The lunar environment presents unique sensing challenges:

• Radiation bombardment: Without atmosphere or magnetic field protection, space radiation gradually degrades sensor components.

• Lunar dust: Fine particles enhance reflectance, increase contrast, and statically adhere to sensor surfaces, changing their optical properties over time.

• Extreme lighting: Minimal axial tilt creates persistent shadows alongside areas of intense, continuous sunlight — imagine trying to navigate from bright stadium lighting directly into a cave!

Shadows on the lunar surface. Credit: NASA's Scientific Visualization Studio

This creates a perfect storm for autonomous systems:

1. Immediate challenge: Traditional vision systems fail in extreme lunar lighting conditions.

2. Long-term challenge: The harsh environment gradually changes sensor behavior, making initial calibrations obsolete.
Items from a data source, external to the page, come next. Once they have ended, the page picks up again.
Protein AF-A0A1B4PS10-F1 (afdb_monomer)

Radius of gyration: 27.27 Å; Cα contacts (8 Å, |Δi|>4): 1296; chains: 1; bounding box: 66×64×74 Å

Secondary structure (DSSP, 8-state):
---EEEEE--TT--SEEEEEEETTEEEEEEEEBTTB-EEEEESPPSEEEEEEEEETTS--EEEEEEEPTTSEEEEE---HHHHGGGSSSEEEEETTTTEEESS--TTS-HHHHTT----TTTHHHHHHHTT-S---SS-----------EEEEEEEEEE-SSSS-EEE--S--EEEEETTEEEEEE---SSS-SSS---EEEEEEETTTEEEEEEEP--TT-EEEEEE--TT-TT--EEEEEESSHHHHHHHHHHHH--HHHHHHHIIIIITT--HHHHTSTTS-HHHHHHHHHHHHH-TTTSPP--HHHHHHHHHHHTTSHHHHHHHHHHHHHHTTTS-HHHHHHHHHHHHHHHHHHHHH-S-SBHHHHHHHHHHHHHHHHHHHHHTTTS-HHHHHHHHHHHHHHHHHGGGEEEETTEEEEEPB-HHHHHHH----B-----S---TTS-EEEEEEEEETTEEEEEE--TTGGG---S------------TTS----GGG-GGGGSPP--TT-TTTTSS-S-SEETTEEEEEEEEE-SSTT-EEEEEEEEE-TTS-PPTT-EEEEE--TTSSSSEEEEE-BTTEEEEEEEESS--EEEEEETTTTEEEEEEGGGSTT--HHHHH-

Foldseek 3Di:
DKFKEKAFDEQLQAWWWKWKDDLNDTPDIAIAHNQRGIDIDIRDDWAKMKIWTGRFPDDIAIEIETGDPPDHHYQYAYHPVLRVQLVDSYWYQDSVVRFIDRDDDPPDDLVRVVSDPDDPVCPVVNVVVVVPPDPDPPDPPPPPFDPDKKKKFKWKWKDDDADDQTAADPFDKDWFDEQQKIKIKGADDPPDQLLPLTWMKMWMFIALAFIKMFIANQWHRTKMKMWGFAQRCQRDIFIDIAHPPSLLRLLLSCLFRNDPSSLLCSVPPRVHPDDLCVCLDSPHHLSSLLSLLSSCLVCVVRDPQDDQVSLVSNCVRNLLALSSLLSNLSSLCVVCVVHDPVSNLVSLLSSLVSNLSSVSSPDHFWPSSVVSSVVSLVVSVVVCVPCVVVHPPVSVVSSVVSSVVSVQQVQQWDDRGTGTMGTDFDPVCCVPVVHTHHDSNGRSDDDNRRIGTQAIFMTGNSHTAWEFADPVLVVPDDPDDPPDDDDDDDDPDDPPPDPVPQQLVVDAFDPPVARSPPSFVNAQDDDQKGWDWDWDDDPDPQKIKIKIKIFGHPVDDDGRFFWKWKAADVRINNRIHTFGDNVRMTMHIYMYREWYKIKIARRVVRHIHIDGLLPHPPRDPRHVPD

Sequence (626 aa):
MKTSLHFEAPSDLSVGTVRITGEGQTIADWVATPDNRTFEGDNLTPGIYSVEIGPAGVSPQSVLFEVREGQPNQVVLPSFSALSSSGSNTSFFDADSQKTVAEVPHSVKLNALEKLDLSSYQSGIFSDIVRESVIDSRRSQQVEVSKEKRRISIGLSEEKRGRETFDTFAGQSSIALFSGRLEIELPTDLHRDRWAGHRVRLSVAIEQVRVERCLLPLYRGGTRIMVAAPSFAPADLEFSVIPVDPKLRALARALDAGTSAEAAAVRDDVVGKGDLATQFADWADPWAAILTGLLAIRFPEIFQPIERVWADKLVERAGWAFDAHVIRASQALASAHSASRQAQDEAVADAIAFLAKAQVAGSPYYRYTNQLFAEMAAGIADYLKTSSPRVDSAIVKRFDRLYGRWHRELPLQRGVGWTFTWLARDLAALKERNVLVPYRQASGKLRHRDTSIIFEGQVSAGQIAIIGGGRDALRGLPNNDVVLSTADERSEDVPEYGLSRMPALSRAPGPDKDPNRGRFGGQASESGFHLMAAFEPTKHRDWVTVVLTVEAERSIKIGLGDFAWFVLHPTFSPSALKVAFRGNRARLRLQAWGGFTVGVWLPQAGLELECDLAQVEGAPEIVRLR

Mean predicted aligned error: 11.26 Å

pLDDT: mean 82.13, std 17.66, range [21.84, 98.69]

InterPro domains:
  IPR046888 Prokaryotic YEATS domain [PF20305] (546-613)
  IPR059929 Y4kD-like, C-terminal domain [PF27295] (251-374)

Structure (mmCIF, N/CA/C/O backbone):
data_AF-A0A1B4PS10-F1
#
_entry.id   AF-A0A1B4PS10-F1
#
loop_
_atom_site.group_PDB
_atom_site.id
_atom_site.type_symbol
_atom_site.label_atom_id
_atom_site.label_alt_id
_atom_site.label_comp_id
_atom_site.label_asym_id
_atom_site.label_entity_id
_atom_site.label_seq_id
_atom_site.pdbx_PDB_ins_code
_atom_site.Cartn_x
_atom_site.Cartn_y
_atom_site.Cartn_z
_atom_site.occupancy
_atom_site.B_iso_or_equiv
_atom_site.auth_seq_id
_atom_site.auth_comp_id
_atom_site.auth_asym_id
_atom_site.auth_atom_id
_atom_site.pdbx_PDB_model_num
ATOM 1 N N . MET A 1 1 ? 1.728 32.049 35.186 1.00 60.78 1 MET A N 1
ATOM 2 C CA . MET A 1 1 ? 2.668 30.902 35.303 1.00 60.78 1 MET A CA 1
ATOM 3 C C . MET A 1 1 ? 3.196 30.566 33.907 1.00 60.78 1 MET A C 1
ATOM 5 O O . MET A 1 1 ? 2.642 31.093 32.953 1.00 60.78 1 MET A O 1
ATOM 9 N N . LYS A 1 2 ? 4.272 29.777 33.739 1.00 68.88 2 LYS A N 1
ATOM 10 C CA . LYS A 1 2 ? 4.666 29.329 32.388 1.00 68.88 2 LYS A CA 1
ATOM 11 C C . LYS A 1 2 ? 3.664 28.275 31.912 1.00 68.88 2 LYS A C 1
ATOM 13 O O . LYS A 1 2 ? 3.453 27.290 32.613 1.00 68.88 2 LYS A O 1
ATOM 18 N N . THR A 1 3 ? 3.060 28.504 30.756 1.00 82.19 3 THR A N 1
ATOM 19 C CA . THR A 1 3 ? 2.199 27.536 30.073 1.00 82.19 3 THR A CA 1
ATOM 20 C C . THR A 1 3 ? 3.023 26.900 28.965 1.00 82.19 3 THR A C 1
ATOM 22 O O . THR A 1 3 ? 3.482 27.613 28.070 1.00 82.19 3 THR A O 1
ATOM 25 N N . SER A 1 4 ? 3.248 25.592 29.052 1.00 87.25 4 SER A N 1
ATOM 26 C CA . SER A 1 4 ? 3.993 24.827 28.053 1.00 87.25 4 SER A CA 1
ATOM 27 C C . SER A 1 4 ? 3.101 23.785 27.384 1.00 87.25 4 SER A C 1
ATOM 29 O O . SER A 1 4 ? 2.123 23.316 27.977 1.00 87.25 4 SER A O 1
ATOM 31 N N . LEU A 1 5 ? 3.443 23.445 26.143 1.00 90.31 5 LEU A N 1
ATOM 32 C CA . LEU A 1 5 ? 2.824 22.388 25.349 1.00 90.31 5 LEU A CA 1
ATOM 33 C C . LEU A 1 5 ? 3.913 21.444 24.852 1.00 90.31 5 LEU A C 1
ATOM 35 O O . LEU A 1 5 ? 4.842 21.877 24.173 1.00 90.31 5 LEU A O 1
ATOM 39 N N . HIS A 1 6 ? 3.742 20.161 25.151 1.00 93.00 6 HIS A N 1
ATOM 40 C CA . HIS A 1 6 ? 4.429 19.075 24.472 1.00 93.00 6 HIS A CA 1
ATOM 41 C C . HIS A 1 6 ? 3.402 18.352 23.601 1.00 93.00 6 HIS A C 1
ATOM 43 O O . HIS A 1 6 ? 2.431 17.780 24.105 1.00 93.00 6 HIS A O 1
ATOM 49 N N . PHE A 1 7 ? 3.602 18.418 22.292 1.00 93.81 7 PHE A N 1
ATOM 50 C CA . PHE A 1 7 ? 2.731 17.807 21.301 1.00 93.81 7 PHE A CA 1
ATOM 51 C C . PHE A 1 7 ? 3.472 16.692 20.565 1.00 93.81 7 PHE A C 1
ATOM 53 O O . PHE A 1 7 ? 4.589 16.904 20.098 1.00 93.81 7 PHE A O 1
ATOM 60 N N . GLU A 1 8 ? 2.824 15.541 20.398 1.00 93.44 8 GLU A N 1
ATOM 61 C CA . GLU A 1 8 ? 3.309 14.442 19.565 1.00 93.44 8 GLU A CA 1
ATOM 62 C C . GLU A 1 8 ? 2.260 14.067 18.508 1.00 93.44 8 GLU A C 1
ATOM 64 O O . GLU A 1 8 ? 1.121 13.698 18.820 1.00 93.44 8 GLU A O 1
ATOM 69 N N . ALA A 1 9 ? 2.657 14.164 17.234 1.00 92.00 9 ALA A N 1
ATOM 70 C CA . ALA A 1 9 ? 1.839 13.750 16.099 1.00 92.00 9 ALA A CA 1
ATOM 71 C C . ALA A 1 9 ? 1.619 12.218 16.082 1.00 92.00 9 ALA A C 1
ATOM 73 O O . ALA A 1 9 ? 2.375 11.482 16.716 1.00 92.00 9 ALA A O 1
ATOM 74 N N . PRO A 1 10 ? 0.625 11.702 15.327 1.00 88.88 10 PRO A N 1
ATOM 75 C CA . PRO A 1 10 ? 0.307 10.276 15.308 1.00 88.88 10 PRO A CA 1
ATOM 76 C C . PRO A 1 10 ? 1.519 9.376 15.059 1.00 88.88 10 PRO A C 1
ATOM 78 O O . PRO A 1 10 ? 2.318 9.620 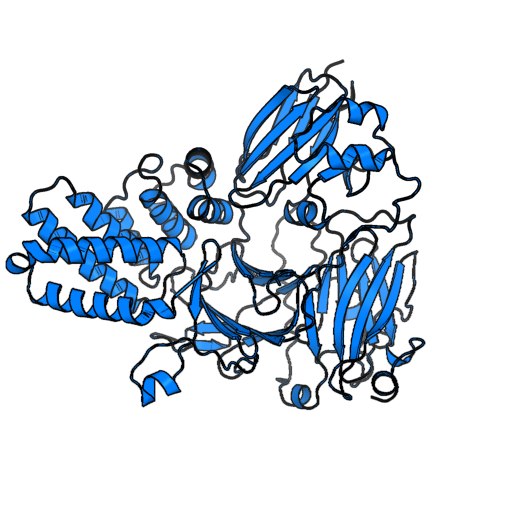14.154 1.00 88.88 10 PRO A O 1
ATOM 81 N N . SER A 1 11 ? 1.617 8.278 15.808 1.00 84.00 11 SER A N 1
ATOM 82 C CA . SER A 1 11 ? 2.776 7.380 15.742 1.00 84.00 11 SER A CA 1
ATOM 83 C C . SER A 1 11 ? 2.943 6.654 14.398 1.00 84.00 11 SER A C 1
ATOM 85 O O . SER A 1 11 ? 4.047 6.249 14.034 1.00 84.00 11 SER A O 1
ATOM 87 N N . ASP A 1 12 ? 1.866 6.509 13.626 1.00 81.31 12 ASP A N 1
ATOM 88 C CA . ASP A 1 12 ? 1.854 5.926 12.280 1.00 81.31 12 ASP A CA 1
ATOM 89 C C . ASP A 1 12 ? 1.951 6.981 11.158 1.00 81.31 12 ASP A C 1
ATOM 91 O O . ASP A 1 12 ? 1.873 6.621 9.972 1.00 81.31 12 ASP A O 1
ATOM 95 N N . LEU A 1 13 ? 2.135 8.264 11.506 1.00 87.12 13 LEU A N 1
ATOM 96 C CA . LEU A 1 13 ? 2.427 9.329 10.552 1.00 87.12 13 LEU A CA 1
ATOM 97 C C . LEU A 1 13 ? 3.812 9.093 9.950 1.00 87.12 13 LEU A C 1
ATOM 99 O O . LEU A 1 13 ? 4.824 9.095 10.646 1.00 87.12 13 LEU A O 1
ATOM 103 N N . SER A 1 14 ? 3.849 8.875 8.638 1.00 88.69 14 SER A N 1
ATOM 104 C CA . SER A 1 14 ? 5.101 8.628 7.928 1.00 88.69 14 SER A CA 1
ATOM 105 C C . SER A 1 14 ? 5.719 9.900 7.359 1.00 88.69 14 SER A C 1
ATOM 107 O O . SER A 1 14 ? 6.891 10.152 7.564 1.00 88.69 14 SER A O 1
ATOM 109 N N . VAL A 1 15 ? 4.947 10.698 6.623 1.00 92.19 15 VAL A N 1
ATOM 110 C CA . VAL A 1 15 ? 5.350 12.032 6.161 1.00 92.19 15 VAL A CA 1
ATOM 111 C C . VAL A 1 15 ? 4.095 12.859 5.913 1.00 92.19 15 VAL A C 1
ATOM 113 O O . VAL A 1 15 ? 3.103 12.324 5.398 1.00 92.19 15 VAL A O 1
ATOM 116 N N . GLY A 1 16 ? 4.120 14.128 6.305 1.00 91.44 16 GLY A N 1
ATOM 117 C CA . GLY A 1 16 ? 3.033 15.069 6.056 1.00 91.44 16 GLY A CA 1
ATOM 118 C C . GLY A 1 16 ? 3.172 16.364 6.834 1.00 91.44 16 GLY A C 1
ATOM 119 O O . GLY A 1 16 ? 4.078 16.515 7.647 1.00 91.44 16 GLY A O 1
ATOM 120 N N . THR A 1 17 ? 2.253 17.290 6.607 1.00 92.69 17 THR A N 1
ATOM 121 C CA . THR A 1 17 ? 2.234 18.580 7.296 1.00 92.69 17 THR A CA 1
ATOM 122 C C . THR A 1 17 ? 1.520 18.471 8.636 1.00 92.69 17 THR A C 1
ATOM 124 O O . THR A 1 17 ? 0.436 17.886 8.722 1.00 92.69 17 THR A O 1
ATOM 127 N N . VAL A 1 18 ? 2.097 19.074 9.671 1.00 94.25 18 VAL A N 1
ATOM 128 C CA . VAL A 1 18 ? 1.443 19.285 10.962 1.00 94.25 18 VAL A CA 1
ATOM 129 C C . VAL A 1 18 ? 1.392 20.779 11.223 1.00 94.25 18 VAL A C 1
ATOM 131 O O . VAL A 1 18 ? 2.424 21.447 11.245 1.00 94.25 18 VAL A O 1
ATOM 134 N N . ARG A 1 19 ? 0.180 21.300 11.426 1.00 95.06 19 ARG A N 1
ATOM 135 C CA . ARG A 1 19 ? -0.055 22.715 11.713 1.00 95.06 19 ARG A CA 1
ATOM 136 C C . ARG A 1 19 ? -0.825 22.870 13.011 1.00 95.06 19 ARG A C 1
ATOM 138 O O . ARG A 1 19 ? -1.953 22.401 13.113 1.00 95.06 19 ARG A O 1
ATOM 145 N N . ILE A 1 20 ? -0.231 23.557 13.982 1.00 94.19 20 ILE A N 1
ATOM 146 C CA . ILE A 1 20 ? -0.861 23.904 15.257 1.00 94.19 20 ILE A CA 1
ATOM 147 C C . ILE A 1 20 ? -1.292 25.368 15.199 1.00 94.19 20 ILE A C 1
ATOM 149 O O . ILE A 1 20 ? -0.473 26.257 14.959 1.00 94.19 20 ILE A O 1
ATOM 153 N N . THR A 1 21 ? -2.569 25.614 15.471 1.00 92.38 21 THR A N 1
ATOM 154 C CA . THR A 1 21 ? -3.177 26.946 15.518 1.00 92.38 21 THR A CA 1
ATOM 155 C C . THR A 1 21 ? -3.780 27.179 16.901 1.00 92.38 21 THR A C 1
ATOM 157 O O . THR A 1 21 ? -4.485 26.315 17.423 1.00 92.38 21 THR A O 1
ATOM 160 N N . GLY A 1 22 ? -3.520 28.345 17.489 1.00 87.56 22 GLY A N 1
ATOM 161 C CA . GLY A 1 22 ? -4.105 28.798 18.753 1.00 87.56 22 GLY A CA 1
ATOM 162 C C . GLY A 1 22 ? -4.480 30.272 18.651 1.00 87.56 22 GLY A C 1
ATOM 163 O O . GLY A 1 22 ? -3.734 31.048 18.059 1.00 87.56 22 GLY A O 1
ATOM 164 N N . GLU A 1 23 ? -5.651 30.656 19.170 1.00 79.19 23 GLU A N 1
ATOM 165 C CA . GLU A 1 23 ? -6.146 32.049 19.131 1.00 79.19 23 GLU A CA 1
ATOM 166 C C . GLU A 1 23 ? -6.114 32.683 17.715 1.00 79.19 23 GLU A C 1
ATOM 168 O O . GLU A 1 23 ? -5.820 33.865 17.540 1.00 79.19 23 GLU A O 1
ATOM 173 N N . GLY A 1 24 ? -6.375 31.881 16.675 1.00 75.38 24 GLY A N 1
ATOM 174 C CA . GLY A 1 24 ? -6.361 32.325 15.274 1.00 75.38 24 GLY A CA 1
ATOM 175 C C . GLY A 1 24 ? -4.967 32.538 14.663 1.00 75.38 24 GLY A C 1
ATOM 176 O O . GLY A 1 24 ? -4.870 32.987 13.523 1.00 75.38 24 GLY A O 1
ATOM 177 N N . GLN A 1 25 ? -3.885 32.208 15.377 1.00 84.44 25 GLN A N 1
ATOM 178 C CA . GLN A 1 25 ? -2.510 32.300 14.880 1.00 84.44 25 GLN A CA 1
ATOM 179 C C . GLN A 1 25 ? -1.864 30.921 14.743 1.00 84.44 25 GLN A C 1
ATOM 181 O O . GLN A 1 25 ? -2.066 30.032 15.571 1.00 84.44 25 GLN A O 1
ATOM 186 N N . THR A 1 26 ? -1.052 30.747 13.700 1.00 91.12 26 THR A N 1
ATOM 187 C CA . THR A 1 26 ? -0.229 29.546 13.530 1.00 91.12 26 THR A CA 1
ATOM 188 C C . THR A 1 26 ? 0.947 29.591 14.498 1.00 91.12 26 THR A C 1
ATOM 190 O O . THR A 1 26 ? 1.801 30.469 14.415 1.00 91.12 26 THR A O 1
ATOM 193 N N . ILE A 1 27 ? 0.976 28.627 15.413 1.00 92.75 27 ILE A N 1
ATOM 194 C CA . ILE A 1 27 ? 1.996 28.476 16.455 1.00 92.75 27 ILE A CA 1
ATOM 195 C C . ILE A 1 27 ? 3.160 27.631 15.941 1.00 92.75 27 ILE A C 1
ATOM 197 O O . ILE A 1 27 ? 4.319 27.922 16.223 1.00 92.75 27 ILE A O 1
ATOM 201 N N . ALA A 1 28 ? 2.841 26.594 15.168 1.00 93.25 28 ALA A N 1
ATOM 202 C CA . ALA A 1 28 ? 3.810 25.718 14.531 1.00 93.25 28 ALA A CA 1
ATOM 203 C C . ALA A 1 28 ? 3.263 25.224 13.189 1.00 93.25 28 ALA A C 1
ATOM 205 O O . ALA A 1 28 ? 2.074 24.927 13.076 1.00 93.25 28 ALA A O 1
ATOM 206 N N . ASP A 1 29 ? 4.132 25.130 12.187 1.00 94.69 29 ASP A N 1
ATOM 207 C CA . ASP A 1 29 ? 3.852 24.521 10.885 1.00 94.69 29 ASP A CA 1
ATOM 208 C C . ASP A 1 29 ? 5.137 23.856 10.391 1.00 94.69 29 ASP A C 1
ATOM 210 O O . ASP A 1 29 ? 6.153 24.530 10.197 1.00 94.69 29 ASP A O 1
ATOM 214 N N . TRP A 1 30 ? 5.123 22.533 10.264 1.00 94.62 30 TRP A N 1
ATOM 215 C CA . TRP A 1 30 ? 6.284 21.782 9.802 1.00 94.62 30 TRP A CA 1
ATOM 216 C C . TRP A 1 30 ? 5.885 20.516 9.051 1.00 94.62 30 TRP A C 1
ATOM 218 O O . TRP A 1 30 ? 4.757 20.025 9.141 1.00 94.62 30 TRP A O 1
ATOM 228 N N . VAL A 1 31 ? 6.847 19.967 8.310 1.00 94.31 31 VAL A N 1
ATOM 229 C CA . VAL A 1 31 ? 6.731 18.627 7.739 1.00 94.31 31 VAL A CA 1
ATOM 230 C C . VAL A 1 31 ? 7.206 17.625 8.783 1.00 94.31 31 VAL A C 1
ATOM 232 O O . VAL A 1 31 ? 8.395 17.561 9.088 1.00 94.31 31 VAL A O 1
ATOM 235 N N . ALA A 1 32 ? 6.277 16.845 9.320 1.00 93.06 32 ALA A N 1
ATOM 236 C CA . ALA A 1 32 ? 6.582 15.769 10.241 1.00 93.06 32 ALA A CA 1
ATOM 237 C C . ALA A 1 32 ? 7.052 14.520 9.484 1.00 93.06 32 ALA A C 1
ATOM 239 O O . ALA A 1 32 ? 6.485 14.146 8.452 1.00 93.06 32 ALA A O 1
ATOM 240 N N . THR A 1 33 ? 8.059 13.853 10.038 1.00 92.50 33 THR A N 1
ATOM 241 C CA . THR A 1 33 ? 8.621 12.571 9.579 1.00 92.50 33 THR A CA 1
ATOM 242 C C . THR A 1 33 ? 8.653 11.597 10.764 1.00 92.50 33 THR A C 1
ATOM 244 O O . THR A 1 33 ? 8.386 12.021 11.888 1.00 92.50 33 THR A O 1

The solution requires both novel sensor use and the ability to recalibrate autonomously.

Our Approach

Our approach tackles both challenges simultaneously. We're developing an event-based stereo vision system combined with an IMU that breaks new ground in how robots perceive in harsh environments.

Benefit of Event Cameras

Event cameras offer three critical advantages for lunar operations:

• Extreme dynamic range (120dB vs 60dB for traditional cameras)—they can simultaneously see details in deep shadows and bright sunlight.

• Ultra-low power consumption—using just 10mW compared to 5-10W for traditional cameras, crucial for energy-limited space missions.

• High-speed performance—microsecond response times enable navigation during rapid lighting changes (aka moving fast across lunar terrain).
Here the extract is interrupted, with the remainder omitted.